# Javafx desktop framework



## Kababär (21. Mrz 2017)

Hi,

ich suche ein gutes framework für Javafx im Desktop-Bereich, das mich bei der Programmierung unterstützt  (Strukturierung, managen von Threads damit die GUI nicht hängt, einfaches Handling von mehreren Controllern und Views,..). 
Hab bis jetzt Jacp und JRebirth auf dem Schirm. Afterburner.fx scheint etwas zu schmal zu sein. 
Könnt ihr eins von beidem empfehlen oder sogar ein ganz anderes framework?


----------



## dzim (23. Mrz 2017)

Hm. Also ich Bau auf pures Java FX auf. Im Mobile Bereich nutze ich Afterburner.fx nur für dependency injection. Im desktop-Bereich dagegen Guice.

Mvvmfx scheint noch recht brauchbar zu sein, allerdings sind mir die Konventionen Teile zu strickt.
Noch strikter ist TornadoFX (Kotlin), das noch eine eigene DSL für GUIs mitbringt.

Allgemein nutzt man Tasks und Services (JavaFX concurrency package) für asynchrone Operationen. Liefern halt callbacks für fertige Arbeiten und so.
CompletableFuture bietet sich wohl auch an für reaktive Programmierung, habe ich aber noch nicht verwendet. Auch rxjava (FX) habe ich noch nicht gebraucht.

Ansonsten lässt sich JavaFX gut mit anderen Technologien vereinen. zB OSGi.

Hab mittlerweile schon wirklich viel damit gemacht, aber Frameworks, abseits der üblichen Verdächtigen... Nein.

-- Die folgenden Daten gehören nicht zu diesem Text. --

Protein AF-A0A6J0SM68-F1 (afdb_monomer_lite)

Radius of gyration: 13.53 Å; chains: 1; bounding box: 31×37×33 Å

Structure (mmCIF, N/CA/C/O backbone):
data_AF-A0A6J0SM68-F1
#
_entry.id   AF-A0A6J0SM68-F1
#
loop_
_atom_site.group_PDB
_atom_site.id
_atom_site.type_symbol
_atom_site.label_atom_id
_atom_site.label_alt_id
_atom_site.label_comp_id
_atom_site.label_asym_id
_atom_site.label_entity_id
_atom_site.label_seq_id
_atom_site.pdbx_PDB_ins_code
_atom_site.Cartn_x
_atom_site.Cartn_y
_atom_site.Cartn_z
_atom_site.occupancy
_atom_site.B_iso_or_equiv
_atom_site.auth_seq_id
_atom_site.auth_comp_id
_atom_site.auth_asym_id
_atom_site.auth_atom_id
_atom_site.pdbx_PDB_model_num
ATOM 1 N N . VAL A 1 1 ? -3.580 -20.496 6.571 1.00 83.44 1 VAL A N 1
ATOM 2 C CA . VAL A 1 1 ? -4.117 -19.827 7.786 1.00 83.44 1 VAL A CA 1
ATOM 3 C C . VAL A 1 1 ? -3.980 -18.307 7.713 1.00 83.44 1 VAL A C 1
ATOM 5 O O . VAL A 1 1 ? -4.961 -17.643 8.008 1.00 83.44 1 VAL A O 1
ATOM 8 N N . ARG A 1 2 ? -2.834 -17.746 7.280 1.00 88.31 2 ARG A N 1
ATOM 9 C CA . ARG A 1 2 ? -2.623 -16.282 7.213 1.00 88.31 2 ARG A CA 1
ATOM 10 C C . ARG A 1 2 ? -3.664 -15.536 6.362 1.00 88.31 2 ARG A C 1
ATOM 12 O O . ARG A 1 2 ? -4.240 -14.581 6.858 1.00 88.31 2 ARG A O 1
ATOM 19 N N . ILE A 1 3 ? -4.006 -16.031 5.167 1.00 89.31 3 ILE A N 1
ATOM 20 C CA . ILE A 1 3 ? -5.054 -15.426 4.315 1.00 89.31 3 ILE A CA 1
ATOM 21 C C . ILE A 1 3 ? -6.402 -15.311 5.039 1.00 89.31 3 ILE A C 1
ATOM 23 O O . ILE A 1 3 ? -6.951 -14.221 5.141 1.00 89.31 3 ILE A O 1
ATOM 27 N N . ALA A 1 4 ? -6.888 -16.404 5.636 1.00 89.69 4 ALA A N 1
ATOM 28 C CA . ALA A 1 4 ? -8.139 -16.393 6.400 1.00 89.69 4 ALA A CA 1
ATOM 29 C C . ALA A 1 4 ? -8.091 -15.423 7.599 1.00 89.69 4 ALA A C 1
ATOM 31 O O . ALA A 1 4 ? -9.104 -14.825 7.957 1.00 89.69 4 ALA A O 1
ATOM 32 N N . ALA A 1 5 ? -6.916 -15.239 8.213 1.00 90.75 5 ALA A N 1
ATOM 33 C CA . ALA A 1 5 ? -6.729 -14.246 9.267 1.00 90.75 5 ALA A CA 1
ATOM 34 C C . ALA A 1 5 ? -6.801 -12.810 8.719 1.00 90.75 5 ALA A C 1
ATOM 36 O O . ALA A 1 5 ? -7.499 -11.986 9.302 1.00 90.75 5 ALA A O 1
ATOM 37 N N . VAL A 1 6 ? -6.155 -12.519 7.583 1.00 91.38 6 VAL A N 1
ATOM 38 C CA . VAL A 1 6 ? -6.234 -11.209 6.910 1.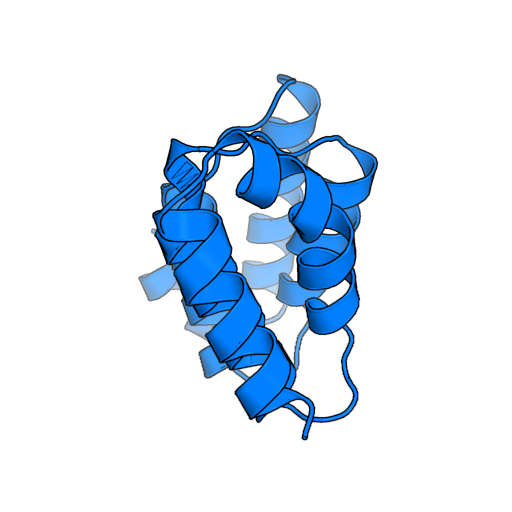00 91.38 6 VAL A CA 1
ATOM 39 C C . VAL A 1 6 ? -7.675 -10.893 6.492 1.00 91.38 6 VAL A C 1
ATOM 41 O O . VAL A 1 6 ? -8.146 -9.777 6.699 1.00 91.38 6 VAL A O 1
ATOM 44 N N . GLU A 1 7 ? -8.420 -11.875 5.987 1.00 90.75 7 GLU A N 1
ATOM 45 C CA . GLU A 1 7 ? -9.842 -11.716 5.660 1.00 90.75 7 GLU A CA 1
ATOM 46 C C . GLU A 1 7 ? -10.699 -11.429 6.897 1.00 90.75 7 GLU A C 1
ATOM 48 O O . GLU A 1 7 ? -11.527 -10.515 6.880 1.00 90.75 7 GLU A O 1
ATOM 53 N N . ALA A 1 8 ? -10.480 -12.161 7.992 1.00 92.12 8 ALA A N 1
ATOM 54 C CA . ALA A 1 8 ? -11.173 -11.912 9.252 1.00 92.12 8 ALA A CA 1
ATOM 55 C C . ALA A 1 8 ? -10.869 -10.508 9.802 1.00 92.12 8 ALA A C 1
ATOM 57 O O . ALA A 1 8 ? -11.789 -9.798 10.213 1.00 92.12 8 ALA A O 1
ATOM 58 N N . LEU A 1 9 ? -9.601 -10.080 9.750 1.00 91.81 9 LEU A N 1
ATOM 59 C CA . LEU A 1 9 ? -9.191 -8.721 10.111 1.00 91.81 9 LEU A CA 1
ATOM 60 C C . LEU A 1 9 ? -9.896 -7.682 9.239 1.00 91.81 9 LEU A C 1
ATOM 62 O O . LEU A 1 9 ? -10.429 -6.711 9.769 1.00 91.81 9 LEU A O 1
ATOM 66 N N . CYS A 1 10 ? -9.963 -7.912 7.927 1.00 91.69 10 CYS A N 1
ATOM 67 C CA . CYS A 1 10 ? -10.628 -7.022 6.982 1.00 91.69 10 CYS A CA 1
ATOM 68 C C . CYS A 1 10 ? -12.107 -6.808 7.343 1.00 91.69 10 CYS A C 1
ATOM 70 O O . CYS A 1 10 ? -12.563 -5.667 7.422 1.00 91.69 10 CYS A O 1
ATOM 72 N N . MET A 1 11 ? -12.848 -7.888 7.614 1.00 92.38 11 MET A N 1
ATOM 73 C CA . MET A 1 11 ? -14.270 -7.807 7.977 1.00 92.38 11 MET A CA 1
ATOM 74 C C . MET A 1 11 ? -14.496 -7.026 9.279 1.00 92.38 11 MET A C 1
ATOM 76 O O . MET A 1 11 ? -15.412 -6.202 9.369 1.00 92.38 11 MET A O 1
ATOM 80 N N . LEU A 1 12 ? -13.649 -7.256 10.285 1.00 93.50 12 LEU A N 1
ATOM 81 C CA . LEU A 1 12 ? -13.734 -6.562 11.570 1.00 93.50 12 LEU A CA 1
ATOM 82 C C . LEU A 1 12 ? -13.359 -5.080 11.446 1.00 93.50 12 LEU A C 1
ATOM 84 O O . LEU A 1 12 ? -14.069 -4.227 11.976 1.00 93.50 12 LEU A O 1
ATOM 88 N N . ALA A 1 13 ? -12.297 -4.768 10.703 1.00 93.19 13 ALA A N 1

Ach Spring Boot bietet sich auch noch an. Wenn man etwas längere Startzeiten akzeptiert.
Frag einfach konkret, was du brauchst, ich Versuch dann mal etwas aus meinem Hirn zu kramen.


----------



## dzim (23. Mrz 2017)

Gerade noch mal jrebirth angeschaut. Stimmt, das habe ich schon eine Weile auf dem Schirm gehabt. Aber leider nie ausprobiert. Tönt ein bisschen wie ein vereinfachtes osgi. Was jetzt nichts schlechtes heißen soll!
Probiere es doch mal aus und gib feedback!

BTW: wenn du Material Design magst: JFoenix... Und wenn es als Quelle für Ideen dient (ich habe mir darauf aufbauend eine lightweight-Dialog-API gebaut).


----------



## Kababär (23. Mrz 2017)

Die meisten "Frameworks" die du aufgelistet hast, habe ich nicht mal gefunden, aber werde mich da mal umsehen. 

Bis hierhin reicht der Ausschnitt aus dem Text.